Work order
If a line of the data below contains the string "musculus", count it, then state the total alone.

Exercise data
=======
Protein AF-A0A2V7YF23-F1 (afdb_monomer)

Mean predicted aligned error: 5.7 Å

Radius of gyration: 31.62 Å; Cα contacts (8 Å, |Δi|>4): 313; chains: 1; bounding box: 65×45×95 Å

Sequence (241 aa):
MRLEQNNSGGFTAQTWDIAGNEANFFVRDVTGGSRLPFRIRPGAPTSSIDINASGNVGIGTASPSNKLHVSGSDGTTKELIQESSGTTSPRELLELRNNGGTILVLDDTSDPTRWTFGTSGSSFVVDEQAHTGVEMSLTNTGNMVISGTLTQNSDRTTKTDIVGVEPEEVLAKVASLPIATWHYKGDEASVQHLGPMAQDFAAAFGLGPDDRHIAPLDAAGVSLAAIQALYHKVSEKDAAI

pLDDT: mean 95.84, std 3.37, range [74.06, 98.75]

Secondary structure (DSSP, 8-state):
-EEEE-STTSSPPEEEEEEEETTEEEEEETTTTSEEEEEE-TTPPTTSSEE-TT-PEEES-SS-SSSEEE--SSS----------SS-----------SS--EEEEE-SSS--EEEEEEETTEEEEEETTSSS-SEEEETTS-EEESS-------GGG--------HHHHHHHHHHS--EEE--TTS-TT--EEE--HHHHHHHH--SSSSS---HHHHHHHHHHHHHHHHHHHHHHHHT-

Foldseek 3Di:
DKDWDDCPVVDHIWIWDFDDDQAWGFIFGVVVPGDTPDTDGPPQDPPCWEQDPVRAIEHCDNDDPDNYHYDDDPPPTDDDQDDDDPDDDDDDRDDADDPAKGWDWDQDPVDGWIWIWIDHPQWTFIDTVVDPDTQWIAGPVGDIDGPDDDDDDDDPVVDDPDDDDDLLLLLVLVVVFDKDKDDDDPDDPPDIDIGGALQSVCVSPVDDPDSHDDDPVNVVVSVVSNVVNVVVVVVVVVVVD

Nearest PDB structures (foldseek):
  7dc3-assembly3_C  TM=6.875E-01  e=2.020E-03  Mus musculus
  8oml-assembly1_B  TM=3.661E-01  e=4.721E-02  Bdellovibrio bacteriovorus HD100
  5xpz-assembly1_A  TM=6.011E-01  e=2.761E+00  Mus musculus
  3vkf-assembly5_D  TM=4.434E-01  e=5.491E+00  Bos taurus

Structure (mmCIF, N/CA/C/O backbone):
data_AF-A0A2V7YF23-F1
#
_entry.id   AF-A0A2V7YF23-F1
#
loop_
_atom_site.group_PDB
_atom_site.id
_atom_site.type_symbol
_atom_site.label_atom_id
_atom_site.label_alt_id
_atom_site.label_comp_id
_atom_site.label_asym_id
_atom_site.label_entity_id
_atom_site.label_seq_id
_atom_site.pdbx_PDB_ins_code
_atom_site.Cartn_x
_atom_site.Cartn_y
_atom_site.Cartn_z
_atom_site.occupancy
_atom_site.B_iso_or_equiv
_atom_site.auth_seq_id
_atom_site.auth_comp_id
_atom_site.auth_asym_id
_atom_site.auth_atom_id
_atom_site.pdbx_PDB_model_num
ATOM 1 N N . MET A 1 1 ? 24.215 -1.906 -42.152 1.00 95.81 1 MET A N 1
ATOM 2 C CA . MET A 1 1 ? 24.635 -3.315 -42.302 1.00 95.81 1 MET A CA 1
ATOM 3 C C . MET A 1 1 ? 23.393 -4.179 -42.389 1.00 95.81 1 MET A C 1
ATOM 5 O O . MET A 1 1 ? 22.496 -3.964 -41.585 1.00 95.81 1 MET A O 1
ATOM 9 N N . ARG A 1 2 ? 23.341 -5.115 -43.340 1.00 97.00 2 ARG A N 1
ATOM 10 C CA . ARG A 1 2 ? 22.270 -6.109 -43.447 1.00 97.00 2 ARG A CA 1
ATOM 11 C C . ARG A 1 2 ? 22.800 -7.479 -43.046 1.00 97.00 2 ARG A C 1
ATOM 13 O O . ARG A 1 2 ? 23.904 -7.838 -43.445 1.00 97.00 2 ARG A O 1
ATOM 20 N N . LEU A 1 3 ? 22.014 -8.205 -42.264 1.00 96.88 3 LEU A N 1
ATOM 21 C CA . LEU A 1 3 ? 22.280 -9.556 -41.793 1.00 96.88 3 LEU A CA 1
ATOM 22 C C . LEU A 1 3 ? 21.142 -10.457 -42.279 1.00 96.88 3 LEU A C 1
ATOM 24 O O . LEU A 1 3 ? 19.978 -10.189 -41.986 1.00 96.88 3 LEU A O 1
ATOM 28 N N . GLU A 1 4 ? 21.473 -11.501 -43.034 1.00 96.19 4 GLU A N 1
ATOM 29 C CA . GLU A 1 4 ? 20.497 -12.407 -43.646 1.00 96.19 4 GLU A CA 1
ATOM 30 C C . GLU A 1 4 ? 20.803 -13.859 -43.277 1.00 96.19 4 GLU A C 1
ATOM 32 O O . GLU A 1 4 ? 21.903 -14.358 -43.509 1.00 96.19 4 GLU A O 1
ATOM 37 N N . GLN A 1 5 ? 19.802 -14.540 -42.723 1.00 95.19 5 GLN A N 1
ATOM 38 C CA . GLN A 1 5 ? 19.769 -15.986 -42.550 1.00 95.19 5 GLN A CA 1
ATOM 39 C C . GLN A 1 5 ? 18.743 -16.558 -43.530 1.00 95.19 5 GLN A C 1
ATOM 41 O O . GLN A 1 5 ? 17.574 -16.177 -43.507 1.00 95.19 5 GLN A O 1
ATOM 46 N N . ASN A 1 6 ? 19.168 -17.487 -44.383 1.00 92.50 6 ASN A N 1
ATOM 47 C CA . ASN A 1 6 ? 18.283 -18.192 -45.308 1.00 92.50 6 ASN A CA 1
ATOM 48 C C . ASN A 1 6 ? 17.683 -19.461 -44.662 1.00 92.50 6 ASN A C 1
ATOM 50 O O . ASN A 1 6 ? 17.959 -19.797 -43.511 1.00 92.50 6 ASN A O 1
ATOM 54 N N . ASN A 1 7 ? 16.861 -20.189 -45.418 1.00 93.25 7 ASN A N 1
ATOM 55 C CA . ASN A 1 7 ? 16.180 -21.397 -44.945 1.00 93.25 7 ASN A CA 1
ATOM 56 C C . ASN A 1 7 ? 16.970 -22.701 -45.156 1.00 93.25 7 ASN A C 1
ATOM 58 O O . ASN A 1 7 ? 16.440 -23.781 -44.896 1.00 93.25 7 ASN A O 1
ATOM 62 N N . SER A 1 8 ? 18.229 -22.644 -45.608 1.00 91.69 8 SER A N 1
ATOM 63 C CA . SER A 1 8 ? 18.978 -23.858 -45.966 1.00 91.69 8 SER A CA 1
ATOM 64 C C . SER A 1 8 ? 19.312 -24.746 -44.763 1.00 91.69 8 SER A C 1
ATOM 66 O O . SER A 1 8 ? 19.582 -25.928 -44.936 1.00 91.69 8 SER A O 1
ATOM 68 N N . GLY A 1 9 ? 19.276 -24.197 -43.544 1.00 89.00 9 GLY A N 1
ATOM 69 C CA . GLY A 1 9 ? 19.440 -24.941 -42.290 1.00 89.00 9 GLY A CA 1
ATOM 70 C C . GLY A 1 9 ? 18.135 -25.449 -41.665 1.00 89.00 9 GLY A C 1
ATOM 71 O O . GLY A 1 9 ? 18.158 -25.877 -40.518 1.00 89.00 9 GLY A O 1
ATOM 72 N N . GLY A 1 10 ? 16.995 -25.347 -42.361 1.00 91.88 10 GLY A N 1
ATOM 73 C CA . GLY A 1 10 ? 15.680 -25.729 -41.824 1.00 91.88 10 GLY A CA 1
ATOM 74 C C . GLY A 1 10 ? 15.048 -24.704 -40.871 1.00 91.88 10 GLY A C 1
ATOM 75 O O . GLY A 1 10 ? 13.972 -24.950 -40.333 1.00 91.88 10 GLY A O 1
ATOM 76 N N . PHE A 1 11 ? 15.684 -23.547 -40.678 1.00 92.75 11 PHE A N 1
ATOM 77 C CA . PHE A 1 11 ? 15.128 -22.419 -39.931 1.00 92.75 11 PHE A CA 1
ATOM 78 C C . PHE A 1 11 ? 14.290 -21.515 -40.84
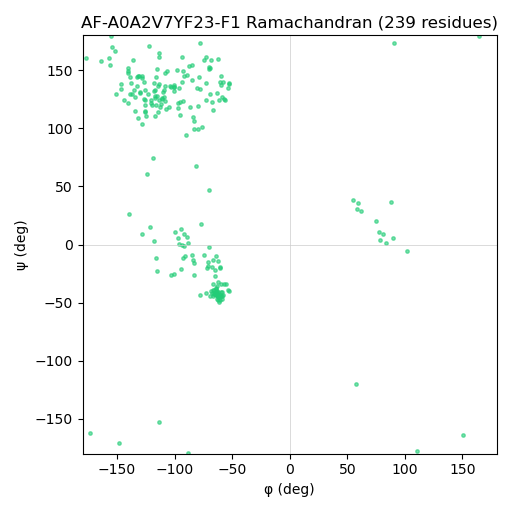2 1.00 92.75 11 PHE A C 1
ATOM 80 O O . PHE A 1 11 ? 14.538 -21.416 -42.045 1.00 92.75 11 PHE A O 1
ATOM 87 N N . THR A 1 12 ? 13.318 -20.807 -40.272 1.00 93.69 12 THR A N 1
ATOM 88 C CA . THR A 1 12 ? 12.622 -19.726 -40.981 1.00 93.69 12 THR A CA 1
ATOM 89 C C . THR A 1 12 ? 13.620 -18.622 -41.324 1.00 93.69 12 THR A C 1
ATOM 91 O O . THR A 1 12 ? 14.347 -18.173 -40.441 1.00 93.69 12 THR A O 1
ATOM 94 N N . ALA A 1 13 ? 13.646 -18.170 -42.580 1.00 95.75 13 ALA A N 1
ATOM 95 C CA . ALA A 1 13 ? 14.553 -17.109 -43.013 1.00 95.75 13 ALA A CA 1
ATOM 96 C C . ALA A 1 13 ? 14.313 -15.799 -42.236 1.00 95.75 13 ALA A C 1
ATOM 98 O O . ALA A 1 13 ? 13.164 -15.426 -41.993 1.00 95.75 13 ALA A O 1
ATOM 99 N N . GLN A 1 14 ? 15.388 -15.099 -41.871 1.00 96.69 14 GLN A N 1
ATOM 100 C CA . GLN A 1 14 ? 15.362 -13.854 -41.095 1.00 96.69 14 GLN A CA 1
ATOM 101 C C . GLN A 1 14 ? 16.270 -12.805 -41.740 1.00 96.69 14 GLN A C 1
ATOM 103 O O . GLN A 1 14 ? 17.413 -13.100 -42.091 1.00 96.69 14 GLN A O 1
ATOM 108 N N . THR A 1 15 ? 15.789 -11.568 -41.831 1.00 97.31 15 THR A N 1
ATOM 109 C CA . THR A 1 15 ? 16.555 -10.420 -42.323 1.00 97.31 15 THR A CA 1
ATOM 110 C C . THR A 1 15 ? 16.517 -9.304 -41.290 1.00 97.31 15 THR A C 1
ATOM 112 O O . THR A 1 15 ? 15.446 -8.829 -40.907 1.00 97.31 15 THR A O 1
ATOM 115 N N . TRP A 1 16 ? 17.698 -8.852 -40.878 1.00 97.94 16 TRP A N 1
ATOM 116 C CA . TRP A 1 16 ? 17.882 -7.787 -39.898 1.00 97.94 16 TRP A CA 1
ATOM 117 C C . TRP A 1 16 ? 18.783 -6.688 -40.449 1.00 97.94 16 TRP A C 1
ATOM 119 O O . TRP A 1 16 ? 19.799 -6.967 -41.084 1.00 97.94 16 TRP A O 1
ATOM 129 N N . ASP A 1 17 ? 18.447 -5.431 -40.167 1.00 97.81 17 ASP A N 1
ATOM 130 C CA . ASP A 1 17 ? 19.297 -4.286 -40.494 1.00 97.81 17 ASP A CA 1
ATOM 131 C C . ASP A 1 17 ? 19.808 -3.606 -39.213 1.00 97.81 17 ASP A C 1
ATOM 133 O O . ASP A 1 17 ? 19.051 -3.387 -38.268 1.00 97.81 17 ASP A O 1
ATOM 137 N N . ILE A 1 18 ? 21.086 -3.217 -39.209 1.00 97.94 18 ILE A N 1
ATOM 138 C CA . ILE A 1 18 ? 21.684 -2.295 -38.231 1.00 97.94 18 ILE A CA 1
ATOM 139 C C . ILE A 1 18 ? 22.049 -1.014 -38.974 1.00 97.94 18 ILE A C 1
ATOM 141 O O . ILE A 1 18 ? 22.852 -1.052 -39.917 1.00 97.94 18 ILE A O 1
ATOM 145 N N . ALA A 1 19 ? 21.450 0.110 -38.593 1.00 97.44 19 ALA A N 1
ATOM 146 C CA . ALA A 1 19 ? 21.608 1.370 -39.310 1.00 97.44 19 ALA A CA 1
ATOM 147 C C . ALA A 1 19 ? 21.444 2.589 -38.392 1.00 97.44 19 ALA A C 1
ATOM 149 O O . ALA A 1 19 ? 20.963 2.487 -37.264 1.00 97.44 19 ALA A O 1
ATOM 150 N N . GLY A 1 20 ? 21.853 3.749 -38.902 1.00 96.88 20 GLY A N 1
ATOM 151 C CA . GLY A 1 20 ? 21.611 5.046 -38.286 1.00 96.88 20 GLY A CA 1
ATOM 152 C C . GLY A 1 20 ? 21.285 6.097 -39.343 1.00 96.88 20 GLY A C 1
ATOM 153 O O . GLY A 1 20 ? 21.749 5.996 -40.479 1.00 96.88 20 GLY A O 1
ATOM 154 N N . ASN A 1 21 ? 20.466 7.075 -38.973 1.00 94.75 21 ASN A N 1
ATOM 155 C CA . ASN A 1 21 ? 20.107 8.238 -39.783 1.00 94.75 21 ASN A CA 1
ATOM 156 C C . ASN A 1 21 ? 19.857 9.458 -38.876 1.00 94.75 21 ASN A C 1
ATOM 158 O O . ASN A 1 21 ? 20.123 9.410 -37.674 1.00 94.75 21 ASN A O 1
ATOM 162 N N . GLU A 1 22 ? 19.336 10.548 -39.437 1.00 96.25 22 GLU A N 1
ATOM 163 C CA . GLU A 1 22 ? 19.041 11.788 -38.712 1.00 96.25 22 GLU A CA 1
ATOM 164 C C . GLU A 1 22 ? 18.020 11.619 -37.579 1.00 96.25 22 GLU A C 1
ATOM 166 O O . GLU A 1 22 ? 17.974 12.440 -36.667 1.00 96.25 22 GLU A O 1
ATOM 171 N N . ALA A 1 23 ? 17.212 10.559 -37.610 1.00 95.69 23 ALA A N 1
ATOM 172 C CA . ALA A 1 23 ? 16.151 10.327 -36.646 1.00 95.69 23 ALA A CA 1
ATOM 173 C C . ALA A 1 23 ? 16.521 9.318 -35.550 1.00 95.69 23 ALA A C 1
ATOM 175 O O . ALA A 1 23 ? 15.860 9.321 -34.506 1.00 95.69 23 ALA A O 1
ATOM 176 N N . ASN A 1 24 ? 17.460 8.387 -35.781 1.00 96.88 24 ASN A N 1
ATOM 177 C CA . ASN A 1 24 ? 17.874 7.371 -34.800 1.00 96.88 24 ASN A CA 1
ATOM 178 C C . ASN A 1 24 ? 19.027 6.467 -35.269 1.00 96.88 24 ASN A C 1
ATOM 180 O O . ASN A 1 24 ? 19.248 6.281 -36.461 1.00 96.88 24 ASN A O 1
ATOM 184 N N . PHE A 1 25 ? 19.684 5.825 -34.299 1.00 97.94 25 PHE A N 1
ATOM 185 C CA . PHE A 1 25 ? 20.373 4.539 -34.461 1.00 97.94 25 PHE A CA 1
ATOM 186 C C . PHE A 1 25 ? 19.421 3.397 -34.077 1.00 97.94 25 PHE A C 1
ATOM 188 O O . PHE A 1 25 ? 18.676 3.532 -33.102 1.00 97.94 25 PHE A O 1
ATOM 195 N N . PHE A 1 26 ? 19.422 2.279 -34.806 1.00 97.94 26 PHE A N 1
ATOM 196 C CA . PHE A 1 26 ? 18.451 1.209 -34.575 1.00 97.94 26 PHE A CA 1
ATOM 197 C C . PHE A 1 26 ? 18.881 -0.179 -35.065 1.00 97.94 26 PHE A C 1
ATOM 199 O O . PHE A 1 26 ? 19.713 -0.330 -35.963 1.00 97.94 26 PHE A O 1
ATOM 206 N N . VAL A 1 27 ? 18.211 -1.189 -34.502 1.00 98.12 27 VAL A N 1
ATOM 207 C CA . VAL A 1 27 ? 18.151 -2.562 -35.020 1.00 98.12 27 VAL A CA 1
ATOM 208 C C . VAL A 1 27 ? 16.742 -2.799 -35.556 1.00 98.12 27 VAL A C 1
ATOM 210 O O . VAL A 1 27 ? 15.763 -2.557 -34.847 1.00 98.12 27 VAL A O 1
ATOM 213 N N . ARG A 1 28 ? 16.635 -3.244 -36.812 1.00 97.56 28 ARG A N 1
ATOM 214 C CA . ARG A 1 28 ? 15.365 -3.461 -37.516 1.00 97.56 28 ARG A CA 1
ATOM 215 C C . ARG A 1 28 ? 15.165 -4.918 -37.889 1.00 97.56 28 ARG A C 1
ATOM 217 O O . ARG A 1 28 ? 15.989 -5.469 -38.610 1.
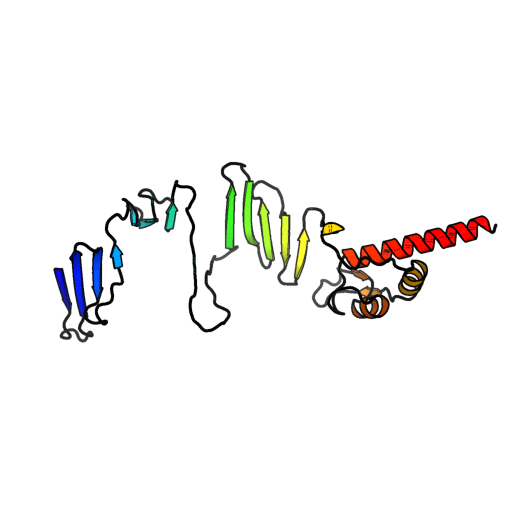00 97.56 28 ARG A O 1
ATOM 224 N N . ASP A 1 29 ? 14.027 -5.469 -37.489 1.00 97.44 29 ASP A N 1
ATOM 225 C CA . ASP A 1 29 ? 13.511 -6.751 -37.966 1.00 97.44 29 ASP A CA 1
ATOM 226 C C . ASP A 1 29 ? 12.768 -6.529 -39.289 1.00 97.44 29 ASP A C 1
ATOM 228 O O . ASP A 1 29 ? 11.632 -6.047 -39.297 1.00 97.44 29 ASP A O 1
ATOM 232 N N . VAL A 1 30 ? 13.421 -6.812 -40.418 1.00 96.75 30 VAL A N 1
ATOM 233 C CA . VAL A 1 30 ? 12.833 -6.607 -41.751 1.00 96.75 30 VAL A CA 1
ATOM 234 C C . VAL A 1 30 ? 11.764 -7.665 -42.022 1.00 96.75 30 VAL A C 1
ATOM 236 O O . VAL A 1 30 ? 10.682 -7.320 -42.501 1.00 96.75 30 VAL A O 1
ATOM 239 N N . THR A 1 31 ? 12.029 -8.921 -41.658 1.00 95.75 31 THR A N 1
ATOM 240 C CA . THR A 1 31 ? 11.114 -10.053 -41.866 1.00 95.75 31 THR A CA 1
ATOM 241 C C . THR A 1 31 ? 9.832 -9.916 -41.042 1.00 95.75 31 THR A C 1
ATOM 243 O O . THR A 1 31 ? 8.744 -10.178 -41.550 1.00 95.75 31 THR A O 1
ATOM 246 N N . GLY A 1 32 ? 9.922 -9.434 -39.801 1.00 92.25 32 GLY A N 1
ATOM 247 C CA . GLY A 1 32 ? 8.790 -9.208 -38.896 1.00 92.25 32 GLY A CA 1
ATOM 248 C C . GLY A 1 32 ? 7.959 -7.954 -39.188 1.00 92.25 32 GLY A C 1
ATOM 249 O O . GLY A 1 32 ? 7.224 -7.487 -38.314 1.00 92.25 32 GLY A O 1
ATOM 250 N N . GLY A 1 33 ? 8.062 -7.382 -40.391 1.00 94.44 33 GLY A N 1
ATOM 251 C CA . GLY A 1 33 ? 7.311 -6.189 -40.791 1.00 94.44 33 GLY A CA 1
ATOM 252 C C . GLY A 1 33 ? 8.010 -4.872 -40.450 1.00 94.44 33 GLY A C 1
ATOM 253 O O . GLY A 1 33 ? 7.350 -3.903 -40.087 1.00 94.44 33 GLY A O 1
ATOM 254 N N . SER A 1 34 ? 9.342 -4.819 -40.561 1.00 95.12 34 SER A N 1
ATOM 255 C CA . SER A 1 34 ? 10.156 -3.615 -40.303 1.00 95.12 34 SER A CA 1
ATOM 256 C C . SER A 1 34 ? 10.028 -3.050 -38.880 1.00 95.12 34 SER A C 1
ATOM 258 O O . SER A 1 34 ? 10.082 -1.835 -38.672 1.00 95.12 34 SER A O 1
ATOM 260 N N . ARG A 1 35 ? 9.881 -3.928 -37.881 1.00 96.50 35 ARG A N 1
ATOM 261 C CA . ARG A 1 35 ? 9.814 -3.538 -36.463 1.00 96.50 35 ARG A CA 1
ATOM 262 C C . ARG A 1 35 ? 11.175 -3.044 -35.981 1.00 96.50 35 ARG A C 1
ATOM 264 O O . ARG A 1 35 ? 12.213 -3.489 -36.462 1.00 96.50 35 ARG A O 1
ATOM 271 N N . LEU A 1 36 ? 11.170 -2.140 -35.006 1.00 96.69 36 LEU A N 1
ATOM 272 C CA . LEU A 1 36 ? 12.375 -1.523 -34.444 1.00 96.69 36 LEU A CA 1
ATOM 273 C C . LEU A 1 36 ? 12.487 -1.855 -32.948 1.00 96.69 36 LEU A C 1
ATOM 275 O O . LEU A 1 36 ? 12.187 -0.989 -32.126 1.00 96.69 36 LEU A O 1
ATOM 279 N N . PRO A 1 37 ? 12.860 -3.098 -32.582 1.00 96.25 37 PRO A N 1
ATOM 280 C CA . PRO A 1 37 ? 12.942 -3.525 -31.182 1.00 96.25 37 PRO A CA 1
ATOM 281 C C . PRO A 1 37 ? 14.018 -2.785 -30.376 1.00 96.25 37 PRO A C 1
ATOM 283 O O . PRO A 1 37 ? 13.911 -2.712 -29.158 1.00 96.25 37 PRO A O 1
ATOM 286 N N . PHE A 1 38 ? 15.025 -2.204 -31.036 1.00 97.31 38 PHE A N 1
ATOM 287 C CA . PHE A 1 38 ? 16.009 -1.334 -30.396 1.00 97.31 38 PHE A CA 1
ATOM 288 C C . PHE A 1 38 ? 16.165 -0.031 -31.176 1.00 97.31 38 PHE A C 1
ATOM 290 O O . PHE A 1 38 ? 16.350 -0.047 -32.397 1.00 97.31 38 PHE A O 1
ATOM 297 N N . ARG A 1 39 ? 16.111 1.100 -30.466 1.00 97.38 39 ARG A N 1
ATOM 298 C CA . ARG A 1 39 ? 16.241 2.438 -31.045 1.00 97.38 39 ARG A CA 1
ATOM 299 C C . ARG A 1 39 ? 16.845 3.411 -30.035 1.00 97.38 39 ARG A C 1
ATOM 301 O O . ARG A 1 39 ? 16.303 3.575 -28.948 1.00 97.38 39 ARG A O 1
ATOM 308 N N . ILE A 1 40 ? 17.879 4.137 -30.450 1.00 97.88 40 ILE A N 1
ATOM 309 C CA . ILE A 1 40 ? 18.429 5.297 -29.739 1.00 97.88 40 ILE A CA 1
ATOM 310 C C . ILE A 1 40 ? 18.122 6.543 -30.571 1.00 97.88 40 ILE A C 1
ATOM 312 O O . ILE A 1 40 ? 18.449 6.597 -31.757 1.00 97.88 40 ILE A O 1
ATOM 316 N N . ARG A 1 41 ? 17.470 7.539 -29.966 1.00 97.94 41 ARG A N 1
ATOM 317 C CA . ARG A 1 41 ? 17.165 8.819 -30.626 1.00 97.94 41 ARG A CA 1
ATOM 318 C C . ARG A 1 41 ? 18.348 9.798 -30.519 1.00 97.94 41 ARG A C 1
ATOM 320 O O . ARG A 1 41 ? 19.117 9.698 -29.562 1.00 97.94 41 ARG A O 1
ATOM 327 N N . PRO A 1 42 ? 18.478 10.760 -31.451 1.00 97.31 42 PRO A N 1
ATOM 328 C CA . PRO A 1 42 ? 19.428 11.859 -31.329 1.00 97.31 42 PRO A CA 1
ATOM 329 C C . PRO A 1 42 ? 19.268 12.585 -29.991 1.00 97.31 42 PRO A C 1
ATOM 331 O O . PRO A 1 42 ? 18.147 12.821 -29.544 1.00 97.31 42 PRO A O 1
ATOM 334 N N . GLY A 1 43 ? 20.390 12.931 -29.359 1.00 95.75 43 GLY A N 1
ATOM 335 C CA . GLY A 1 43 ? 20.408 13.629 -28.071 1.00 95.75 43 GLY A CA 1
ATOM 336 C C . GLY A 1 43 ? 20.269 12.734 -26.834 1.00 95.75 43 GLY A C 1
ATOM 337 O O . GLY A 1 43 ? 20.279 13.264 -25.728 1.00 95.75 43 GLY A O 1
ATOM 338 N N . ALA A 1 44 ? 20.170 11.406 -26.985 1.00 96.88 44 ALA A N 1
ATOM 339 C CA . ALA A 1 44 ? 20.257 10.490 -25.847 1.00 96.88 44 ALA A CA 1
ATOM 340 C C . ALA A 1 44 ? 21.596 10.693 -25.092 1.00 96.88 44 ALA A C 1
ATOM 342 O O . ALA A 1 44 ? 22.650 10.622 -25.732 1.00 96.88 44 ALA A O 1
ATOM 343 N N . PRO A 1 45 ? 21.586 10.956 -23.770 1.00 95.06 45 PRO A N 1
ATOM 344 C CA . PRO A 1 45 ? 22.806 11.180 -22.995 1.00 95.06 45 PRO A CA 1
ATOM 345 C C . PRO A 1 45 ? 23.747 9.970 -22.954 1.00 95.06 45 PRO A C 1
ATOM 347 O O . PRO A 1 45 ? 23.326 8.820 -23.128 1.00 95.06 45 PRO A O 1
ATOM 350 N N . THR A 1 46 ? 25.022 10.220 -22.645 1.00 95.25 46 THR A N 1
ATOM 351 C CA . THR A 1 46 ? 25.984 9.161 -22.297 1.00 95.25 46 THR A CA 1
ATOM 352 C C . THR A 1 46 ? 25.421 8.285 -21.179 1.00 95.25 46 THR A C 1
ATOM 354 O O . THR A 1 46 ? 24.802 8.790 -20.245 1.00 95.25 46 THR A O 1
ATOM 357 N N . SER A 1 47 ? 25.620 6.970 -21.295 1.00 96.44 47 SER A N 1
ATOM 358 C CA . SER A 1 47 ? 25.116 5.975 -20.338 1.00 96.44 47 SER A CA 1
ATOM 359 C C . SER A 1 47 ? 23.594 5.993 -20.156 1.00 96.44 47 SER A C 1
ATOM 361 O O . SER A 1 47 ? 23.088 5.612 -19.104 1.00 96.44 47 SER A O 1
ATOM 363 N N . SER A 1 48 ? 22.845 6.371 -21.205 1.00 96.75 48 SER A N 1
ATOM 364 C CA . SER A 1 48 ? 21.394 6.121 -21.275 1.00 96.75 48 SER A CA 1
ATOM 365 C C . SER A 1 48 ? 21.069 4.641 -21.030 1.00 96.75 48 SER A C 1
=======
Answer section
2